Aunque todavía resulta más difícil de concebir que un artista con medio centenar de álbumes y seis décadas largas en la hoja de servicios conserve esa capacidad para no repetirse un solo día, para perforarnos el alma con una inverosímil intersección entre In the Afternoon y Raincheck o emprender un Real Real Gone tan vitamínico como para desembocar en Sam Cooke y ese You Send Me empapado en improvisación y amor químicamente puro.

Un momento del concierto de Van Morrison y su banda, anoche en Madrid.

Hicieron bien las 4.000 almas que pulverizaron las entradas para esta primera cita del festival Noches del Botánico, y alguna de ellas quizá haya aunado suficiente pasión vanmorrisoniana, una economía doméstica saneada y habilidades en las colas virtuales como para repetir este jueves, ante la casi total certeza de que el maestro solo se repetirá en su lacónica presencia desabrida.

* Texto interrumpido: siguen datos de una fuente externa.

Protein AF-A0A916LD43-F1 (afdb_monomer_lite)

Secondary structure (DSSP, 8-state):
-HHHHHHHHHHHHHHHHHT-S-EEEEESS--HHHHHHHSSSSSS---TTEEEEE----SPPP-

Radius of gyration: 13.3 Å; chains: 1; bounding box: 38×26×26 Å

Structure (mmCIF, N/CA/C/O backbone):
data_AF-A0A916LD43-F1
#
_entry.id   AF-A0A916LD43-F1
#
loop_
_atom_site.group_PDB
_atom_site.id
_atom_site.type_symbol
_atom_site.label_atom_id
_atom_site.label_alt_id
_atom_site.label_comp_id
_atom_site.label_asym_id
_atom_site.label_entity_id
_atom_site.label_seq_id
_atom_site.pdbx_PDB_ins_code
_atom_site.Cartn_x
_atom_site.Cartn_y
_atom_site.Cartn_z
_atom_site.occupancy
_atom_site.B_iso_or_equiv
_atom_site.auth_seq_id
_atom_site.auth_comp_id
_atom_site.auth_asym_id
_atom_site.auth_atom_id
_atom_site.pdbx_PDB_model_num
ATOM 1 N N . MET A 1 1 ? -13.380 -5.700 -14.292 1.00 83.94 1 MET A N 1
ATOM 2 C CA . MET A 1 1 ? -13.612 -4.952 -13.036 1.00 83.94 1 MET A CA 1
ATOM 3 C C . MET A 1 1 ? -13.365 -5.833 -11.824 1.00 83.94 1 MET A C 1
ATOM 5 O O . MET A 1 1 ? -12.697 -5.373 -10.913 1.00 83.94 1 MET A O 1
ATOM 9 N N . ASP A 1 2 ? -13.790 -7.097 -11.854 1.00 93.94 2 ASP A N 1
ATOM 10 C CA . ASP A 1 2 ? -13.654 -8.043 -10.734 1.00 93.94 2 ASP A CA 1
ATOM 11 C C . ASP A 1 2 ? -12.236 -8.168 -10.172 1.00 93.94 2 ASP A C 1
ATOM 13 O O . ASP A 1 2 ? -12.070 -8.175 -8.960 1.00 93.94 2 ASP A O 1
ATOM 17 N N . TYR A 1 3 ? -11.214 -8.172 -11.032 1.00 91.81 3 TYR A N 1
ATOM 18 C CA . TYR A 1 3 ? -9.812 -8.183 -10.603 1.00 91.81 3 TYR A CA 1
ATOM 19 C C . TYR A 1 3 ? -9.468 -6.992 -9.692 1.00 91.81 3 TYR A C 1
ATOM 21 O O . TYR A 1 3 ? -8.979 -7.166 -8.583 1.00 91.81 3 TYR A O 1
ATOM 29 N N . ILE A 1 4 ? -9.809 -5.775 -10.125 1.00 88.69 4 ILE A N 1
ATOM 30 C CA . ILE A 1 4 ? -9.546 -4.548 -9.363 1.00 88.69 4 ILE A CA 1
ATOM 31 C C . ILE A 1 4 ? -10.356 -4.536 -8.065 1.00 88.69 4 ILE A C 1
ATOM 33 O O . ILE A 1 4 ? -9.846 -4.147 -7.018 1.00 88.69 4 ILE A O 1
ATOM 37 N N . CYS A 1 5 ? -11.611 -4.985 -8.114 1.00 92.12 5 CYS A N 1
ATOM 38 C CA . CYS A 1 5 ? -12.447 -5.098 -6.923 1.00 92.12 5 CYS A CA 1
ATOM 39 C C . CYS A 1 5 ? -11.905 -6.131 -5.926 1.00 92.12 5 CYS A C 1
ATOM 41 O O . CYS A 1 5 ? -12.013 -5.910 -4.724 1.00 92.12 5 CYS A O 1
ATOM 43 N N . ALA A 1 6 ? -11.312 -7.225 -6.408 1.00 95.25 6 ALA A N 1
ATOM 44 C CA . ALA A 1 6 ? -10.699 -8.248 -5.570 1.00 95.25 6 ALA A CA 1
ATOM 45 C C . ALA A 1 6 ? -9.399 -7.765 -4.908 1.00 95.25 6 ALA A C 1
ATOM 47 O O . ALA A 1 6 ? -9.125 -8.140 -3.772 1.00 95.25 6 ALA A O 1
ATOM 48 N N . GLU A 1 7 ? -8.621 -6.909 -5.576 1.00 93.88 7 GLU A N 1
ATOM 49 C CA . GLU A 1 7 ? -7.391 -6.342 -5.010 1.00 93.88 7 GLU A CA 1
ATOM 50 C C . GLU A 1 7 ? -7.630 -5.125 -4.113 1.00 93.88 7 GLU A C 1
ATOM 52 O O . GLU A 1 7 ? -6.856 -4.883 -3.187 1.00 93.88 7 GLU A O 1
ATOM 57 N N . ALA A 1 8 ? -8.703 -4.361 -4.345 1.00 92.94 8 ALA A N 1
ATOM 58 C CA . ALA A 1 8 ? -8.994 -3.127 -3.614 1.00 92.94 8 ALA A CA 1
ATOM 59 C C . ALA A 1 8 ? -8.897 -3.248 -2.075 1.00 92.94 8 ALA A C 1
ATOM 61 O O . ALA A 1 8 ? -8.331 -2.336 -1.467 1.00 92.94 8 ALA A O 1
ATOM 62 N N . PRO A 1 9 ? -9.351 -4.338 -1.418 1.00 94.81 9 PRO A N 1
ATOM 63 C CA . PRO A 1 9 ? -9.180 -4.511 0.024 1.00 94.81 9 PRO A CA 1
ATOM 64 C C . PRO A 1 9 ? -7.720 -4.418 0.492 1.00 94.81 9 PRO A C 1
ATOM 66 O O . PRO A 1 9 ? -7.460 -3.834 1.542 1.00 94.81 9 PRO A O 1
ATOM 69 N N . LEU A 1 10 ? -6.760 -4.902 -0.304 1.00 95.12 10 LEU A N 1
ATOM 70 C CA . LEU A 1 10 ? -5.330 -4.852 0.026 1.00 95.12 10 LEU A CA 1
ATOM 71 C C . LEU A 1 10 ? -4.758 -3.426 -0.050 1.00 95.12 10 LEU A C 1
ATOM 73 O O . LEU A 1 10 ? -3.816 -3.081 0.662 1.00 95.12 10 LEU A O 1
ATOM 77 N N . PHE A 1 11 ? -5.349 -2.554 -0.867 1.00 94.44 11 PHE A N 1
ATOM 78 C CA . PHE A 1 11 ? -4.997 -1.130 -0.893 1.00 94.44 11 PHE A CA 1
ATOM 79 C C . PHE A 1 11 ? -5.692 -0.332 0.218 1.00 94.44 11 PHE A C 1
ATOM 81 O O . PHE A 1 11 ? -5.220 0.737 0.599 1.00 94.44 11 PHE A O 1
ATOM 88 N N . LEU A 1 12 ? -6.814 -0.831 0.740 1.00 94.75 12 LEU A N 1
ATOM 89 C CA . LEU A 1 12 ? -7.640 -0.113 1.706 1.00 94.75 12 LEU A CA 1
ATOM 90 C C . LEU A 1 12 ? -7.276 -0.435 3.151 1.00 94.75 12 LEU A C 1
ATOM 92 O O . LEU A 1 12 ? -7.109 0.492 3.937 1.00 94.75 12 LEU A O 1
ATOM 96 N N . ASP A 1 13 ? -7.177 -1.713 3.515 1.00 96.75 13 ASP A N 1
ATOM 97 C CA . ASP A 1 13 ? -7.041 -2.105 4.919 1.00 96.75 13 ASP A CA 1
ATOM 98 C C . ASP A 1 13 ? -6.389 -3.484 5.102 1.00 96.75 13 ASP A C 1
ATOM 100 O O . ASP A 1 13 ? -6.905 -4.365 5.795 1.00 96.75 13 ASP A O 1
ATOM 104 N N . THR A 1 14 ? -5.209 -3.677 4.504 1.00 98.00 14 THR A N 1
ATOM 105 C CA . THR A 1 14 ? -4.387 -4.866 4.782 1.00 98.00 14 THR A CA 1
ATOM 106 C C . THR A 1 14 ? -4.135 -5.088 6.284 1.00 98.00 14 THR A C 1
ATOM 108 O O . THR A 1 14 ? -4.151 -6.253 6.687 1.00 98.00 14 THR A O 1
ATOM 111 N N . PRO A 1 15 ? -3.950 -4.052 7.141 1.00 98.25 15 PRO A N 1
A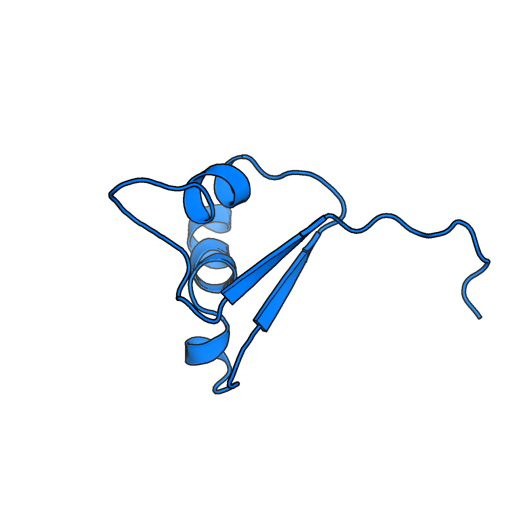TOM 112 C CA . PRO A 1 15 ? -3.825 -4.233 8.584 1.00 98.25 15 PRO A CA 1
ATOM 113 C C . PRO A 1 15 ? -4.944 -5.077 9.192 1.00 98.25 15 PRO A C 1
ATOM 115 O O . PRO A 1 15 ? -4.656 -6.045 9.894 1.00 98.25 15 PRO A O 1
ATOM 118 N N . ALA A 1 16 ? -6.206 -4.772 8.877 1.00 97.81 16 ALA A N 1
ATOM 119 C CA . ALA A 1 16 ? -7.342 -5.534 9.385 1.00 97.81 16 ALA A CA 1
ATOM 120 C C . ALA A 1 16 ? -7.436 -6.939 8.770 1.00 97.81 16 ALA A C 1
ATOM 122 O O . ALA A 1 16 ? -7.768 -7.888 9.476 1.00 97.81 16 ALA A O 1
ATOM 123 N N . ILE A 1 17 ? -7.114 -7.086 7.478 1.00 97.62 17 ILE A N 1
ATOM 124 C CA . ILE A 1 17 ? -7.169 -8.377 6.768 1.00 97.62 17 ILE A CA 1
ATOM 125 C C . ILE A 1 17 ? -6.137 -9.365 7.327 1.00 97.62 17 ILE A C 1
ATOM 127 O O . ILE A 1 17 ? -6.445 -10.542 7.504 1.00 97.62 17 ILE A O 1
ATOM 131 N N . LEU A 1 18 ? -4.917 -8.896 7.599 1.00 97.62 18 LEU A N 1
ATOM 132 C CA . LEU A 1 18 ? -3.805 -9.740 8.051 1.00 97.62 18 LEU A CA 1
ATOM 133 C C . LEU A 1 18 ? -3.598 -9.724 9.573 1.00 97.62 18 LEU A C 1
ATOM 135 O O . LEU A 1 18 ? -2.755 -10.464 10.073 1.00 97.62 18 LEU A O 1
ATOM 139 N N . GLY A 1 19 ? -4.333 -8.893 10.316 1.00 97.62 19 GLY A N 1
ATOM 140 C CA . GLY A 1 19 ? -4.190 -8.767 11.769 1.00 97.62 19 GLY A CA 1
ATOM 141 C C . GLY A 1 19 ? -2.868 -8.127 12.210 1.00 97.62 19 GLY A C 1
ATOM 142 O O . GLY A 1 19 ? -2.323 -8.498 13.249 1.00 97.62 19 GLY A O 1
ATOM 143 N N . VAL A 1 20 ? -2.336 -7.181 11.429 1.00 98.50 20 VAL A N 1
ATOM 144 C CA . VAL A 1 20 ? -1.051 -6.499 11.688 1.00 98.50 20 VAL A CA 1
ATOM 145 C C . VAL A 1 20 ? -1.265 -5.032 12.088 1.00 98.50 20 VAL A C 1
ATOM 147 O O . VAL A 1 20 ? -2.250 -4.425 11.671 1.00 98.50 20 VAL A O 1
ATOM 150 N N . PRO A 1 21 ? -0.364 -4.414 12.879 1.00 97.88 21 PRO A N 1
ATOM 151 C CA . PRO A 1 21 ? -0.557 -3.040 13.360 1.00 97.88 21 PRO A CA 1
ATOM 152 C C . PRO A 1 21 ? -0.447 -1.972 12.260 1.00 97.88 21 PRO A C 1
ATOM 154 O O . PRO A 1 21 ? -0.984 -0.872 12.413 1.00 97.88 21 PRO A O 1
ATOM 157 N N . SER A 1 22 ? 0.259 -2.263 11.168 1.00 97.88 22 SER A N 1
ATOM 158 C CA . SER A 1 22 ? 0.363 -1.414 9.980 1.00 97.88 22 SER A CA 1
ATOM 159 C C . SER A 1 22 ? 0.805 -2.230 8.766 1.00 97.88 22 SER A C 1
ATOM 161 O O . SER A 1 22 ? 1.324 -3.337 8.907 1.00 97.88 22 SER A O 1
ATOM 163 N N . SER A 1 23 ? 0.583 -1.689 7.567 1.00 98.00 23 SER A N 1
ATOM 164 C CA . SER A 1 23 ? 0.985 -2.317 6.305 1.00 98.00 23 SER A CA 1
ATOM 165 C C . SER A 1 23 ? 1.367 -1.273 5.260 1.00 98.00 23 SER A C 1
ATOM 167 O O . SER A 1 23 ? 0.830 -0.162 5.244 1.00 98.00 23 SER A O 1
ATOM 169 N N . LEU A 1 24 ? 2.282 -1.653 4.369 1.00 96.38 24 LEU A N 1
ATOM 170 C CA . LEU A 1 24 ? 2.707 -0.868 3.219 1.00 96.38 24 LEU A CA 1
ATOM 171 C C . LEU A 1 24 ? 2.581 -1.730 1.961 1.00 96.38 24 LEU A C 1
ATOM 173 O O . LEU A 1 24 ? 3.252 -2.752 1.841 1.00 96.38 24 LEU A O 1
ATOM 177 N N . ASN A 1 25 ? 1.731 -1.319 1.021 1.00 94.88 25 ASN A N 1
ATOM 178 C CA . ASN A 1 25 ? 1.646 -1.972 -0.280 1.00 94.88 25 ASN A CA 1
ATOM 179 C C . ASN A 1 25 ? 2.733 -1.412 -1.213 1.00 94.88 25 ASN A C 1
ATOM 181 O O . ASN A 1 25 ? 2.698 -0.223 -1.542 1.00 94.88 25 ASN A O 1
ATOM 185 N N . CYS A 1 26 ? 3.681 -2.249 -1.630 1.00 95.19 26 CYS A N 1
ATOM 186 C CA . CYS A 1 26 ? 4.809 -1.857 -2.475 1.00 95.19 26 CYS A CA 1
ATOM 187 C C . CYS A 1 26 ? 4.531 -2.187 -3.941 1.00 95.19 26 CYS A C 1
ATOM 189 O O . CYS A 1 26 ? 4.208 -3.324 -4.279 1.00 95.19 26 CYS A O 1
ATOM 191 N N . TYR A 1 27 ? 4.711 -1.208 -4.823 1.00 94.62 27 TYR A N 1
ATOM 192 C CA . TYR A 1 27 ? 4.504 -1.388 -6.256 1.00 94.62 27 TYR A CA 1
ATOM 193 C C . TYR A 1 27 ? 5.571 -0.652 -7.063 1.00 94.62 27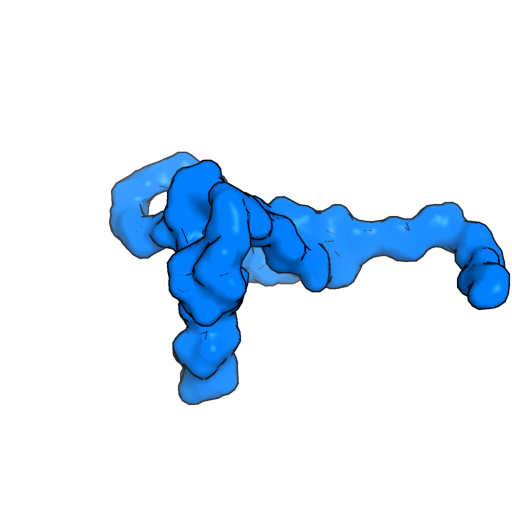 TYR A C 1
ATOM 195 O O . TYR A 1 27 ? 6.154 0.309 -6.586 1.00 94.62 27 TYR A O 1
ATOM 203 N N . HIS A 1 28 ? 5.848 -1.090 -8.287 1.00 94.38 28 HIS A N 1
ATOM 204 C CA . HIS A 1 28 ? 6.929 -0.529 -9.111 1.00 94.38 28 HIS A CA 1
ATOM 205 C C . HIS A 1 28 ? 6.470 0.600 -10.049 1.00 94.38 28 HIS A C 1
ATOM 207 O O . HIS A 1 28 ? 7.278 1.217 -10.739 1.00 94.38 28 HIS A O 1
ATOM 213 N N . GLN A 1 29 ? 5.165 0.874 -10.095 1.00 90.94 29 GLN A N 1
ATOM 214 C CA . GLN A 1 29 ? 4.556 1.924 -10.913 1.00 90.94 29 GLN A CA 1
ATOM 215 C C . GLN A 1 29 ? 3.498 2.682 -10.115 1.00 90.94 29 GLN A C 1
ATOM 217 O O . GLN A 1 29 ? 2.897 2.127 -9.195 1.00 90.94 29 GLN A O 1
ATOM 222 N N . SER A 1 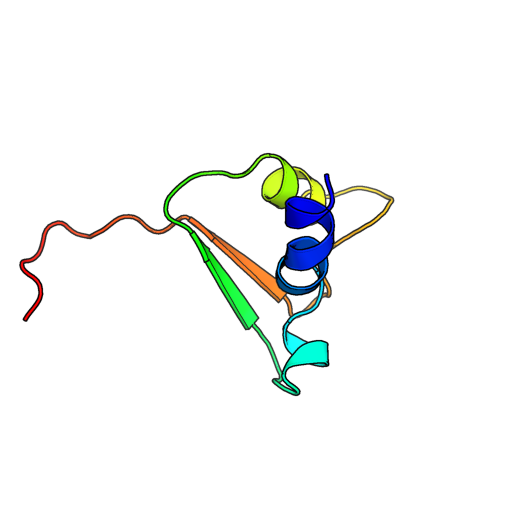30 ? 3.240 3.939 -10.493 1.00 89.44 30 SER A N 1
ATOM 223 C CA . SER A 1 30 ? 2.090 4.663 -9.945 1.00 89.44 30 SER A CA 1
ATOM 224 C C . SER A 1 30 ? 0.790 4.029 -10.435 1.00 89.44 30 SER A C 1
ATOM 226 O O . SER A 1 30 ? 0.645 3.713 -11.618 1.00 89.44 30 SER A O 1
ATOM 228 N N . LEU A 1 31 ? -0.163 3.870 -9.520 1.00 88.12 31 LEU A N 1
ATOM 229 C CA . LEU A 1 31 ? -1.507 3.388 -9.811 1.00 88.12 31 LEU A CA 1
ATOM 230 C C . LEU A 1 31 ? -2.507 4.524 -9.549 1.00 88.12 31 LEU A C 1
ATOM 232 O O . LEU A 1 31 ? -2.593 4.984 -8.408 1.00 88.12 31 LEU A O 1
ATOM 236 N N . PRO A 1 32 ? -3.337 4.927 -10.534 1.00 87.50 32 PRO A N 1
ATOM 237 C CA . PRO A 1 32 ? -4.343 5.978 -10.335 1.00 87.50 32 PRO A CA 1
ATOM 238 C C . PRO A 1 32 ? -5.301 5.697 -9.166 1.00 87.50 32 PRO A C 1
ATOM 240 O O . PRO A 1 32 ? -5.736 6.609 -8.464 1.00 87.50 32 PRO A O 1
ATOM 243 N N . LEU A 1 33 ? -5.606 4.416 -8.918 1.00 86.56 33 LEU A N 1
ATOM 244 C CA . LEU A 1 33 ? -6.402 3.990 -7.767 1.00 86.56 33 LEU A CA 1
ATOM 245 C C . LEU A 1 33 ? -5.699 4.314 -6.442 1.00 86.56 33 LEU A C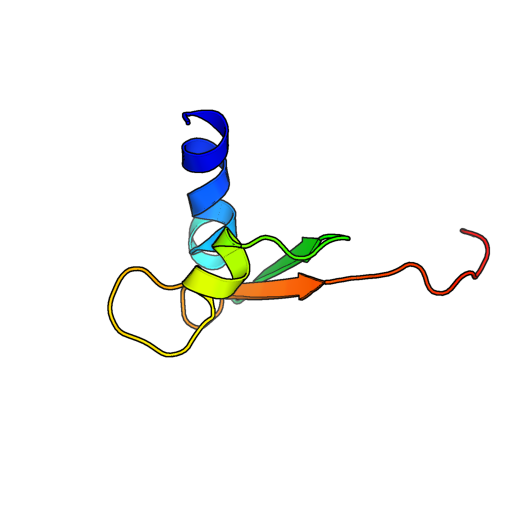 1
ATOM 247 O O . LEU A 1 33 ? -6.340 4.829 -5.530 1.00 86.56 33 LEU A O 1
ATOM 251 N N . ALA A 1 34 ? -4.396 4.045 -6.336 1.00 86.25 34 ALA A N 1
ATOM 252 C CA . ALA A 1 34 ? -3.635 4.360 -5.135 1.00 86.25 34 ALA A CA 1
ATOM 253 C C . ALA A 1 34 ? -3.609 5.878 -4.902 1.00 86.25 34 ALA A C 1
ATOM 255 O O . ALA A 1 34 ? -3.9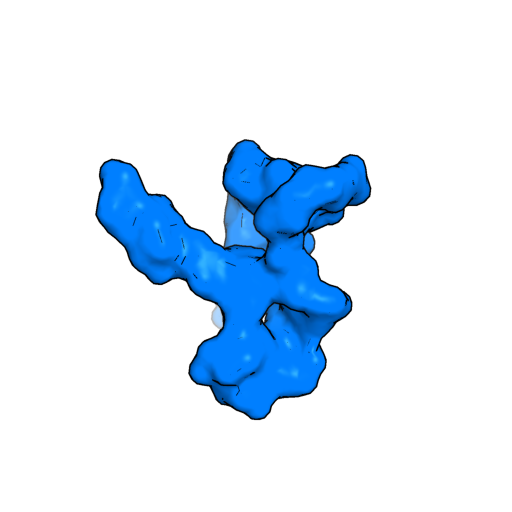47 6.332 -3.812 1.00 86.25 34 ALA A O 1
ATOM 256 N N . GLU A 1 35 ? -3.335 6.680 -5.934 1.00 85.12 35 GLU A N 1
ATOM 257 C CA . GLU A 1 35 ? -3.382 8.146 -5.821 1.00 85.12 35 GLU A CA 1
ATOM 258 C C . GLU A 1 35 ? -4.729 8.635 -5.266 1.00 85.12 35 GLU A C 1
ATOM 260 O O . GLU A 1 35 ? -4.761 9.434 -4.331 1.00 85.12 35 GLU A O 1
ATOM 265 N N . MET A 1 36 ? -5.848 8.092 -5.759 1.00 86.75 36 MET A N 1
ATOM 266 C CA . MET A 1 36 ? -7.182 8.446 -5.269 1.00 86.75 36 MET A CA 1
ATOM 267 C C . MET A 1 36 ? -7.421 8.036 -3.807 1.00 86.75 36 MET A C 1
ATOM 269 O O . MET A 1 36 ? -8.057 8.789 -3.064 1.00 86.75 36 MET A O 1
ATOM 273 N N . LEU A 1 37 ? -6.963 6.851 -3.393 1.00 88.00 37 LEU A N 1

Todo lo demás depende del humor, el pálpito y el instinto de nuestro viejito, a sabiendas de que sus fabulosos nueve músicos acompañantes están vacunados contra el vértigo, empezando por ese saxofonista descomunal que responde al nombre de Christopher White.

El repertorio se decide y anuncia sobre la marcha, así que tan pronto podemos pisar tierra firme con el inmortal Days Like This (que cumple ya 30 años, aunque nos parezca inconcebible) como encontrarnos con que un tipo que atesora más de 500 títulos originales acabe desgañitándose mientras encadena versiones: desde la tradicional irlandesa Green Rocky Road a Hank Williams (Cold Cold Heart), con escala intermedia en No Other Baby, paradigma de su amado skiffle de los años mozos.

¿Contábamos con que sucediera tal cosa? Puede que no, pero a los conciertos de Van Morrison conviene acudir con la mente en blanco, los oídos muy abiertos, el teléfono sin batería y el eremita que todos llevamos dentro apoderándosenos del alma. Rueguen a sus acompañantes que pospongan los chismes para cuando haya acabado todo, porque un comentario a destiempo puede privarnos de un gesto, un aullido, un soplido de armónica o cualquier súbito arrebato con ese saxofón que a Morrison le suena áspero y casi afónico, tosco pero al tiempo fabuloso e inconfundible.

Van Morrison, durante su concierto anoche en Madrid.

Las inmundicias de la vida propia, y no digamos de las ajenas, bien pueden esperar si lo que se dirime delante de nuestras narices es lo más cercano a la religión que experimentaremos los agnósticos. Y el autor de Moondance (que, por supuesto, no sonó: en el capítulo de grandes éxitos hubo que conformarse con Wild Night, Cleaning Windows y el habitual cierre con Gloria) sabe cómo convertir lo mundano en trascendente, de qué manera lograr que un simple amor fugaz o esos recuerdos juveniles de sus mañanas como limpiacristales acaben convirtiéndose en destellos de luz que dan sentido a nuestros días.

Cómo no vamos a consentirle la antipatía. Hay gente que vaga por el mundo sin abrir la boca, pero Van, acaso complacido por el sentido del asombro que iba afianzándose en los jardines de la Universidad Complutense, acabó murmurándonos frente al micrófono: “Thank you”. Qué más se puede pedir.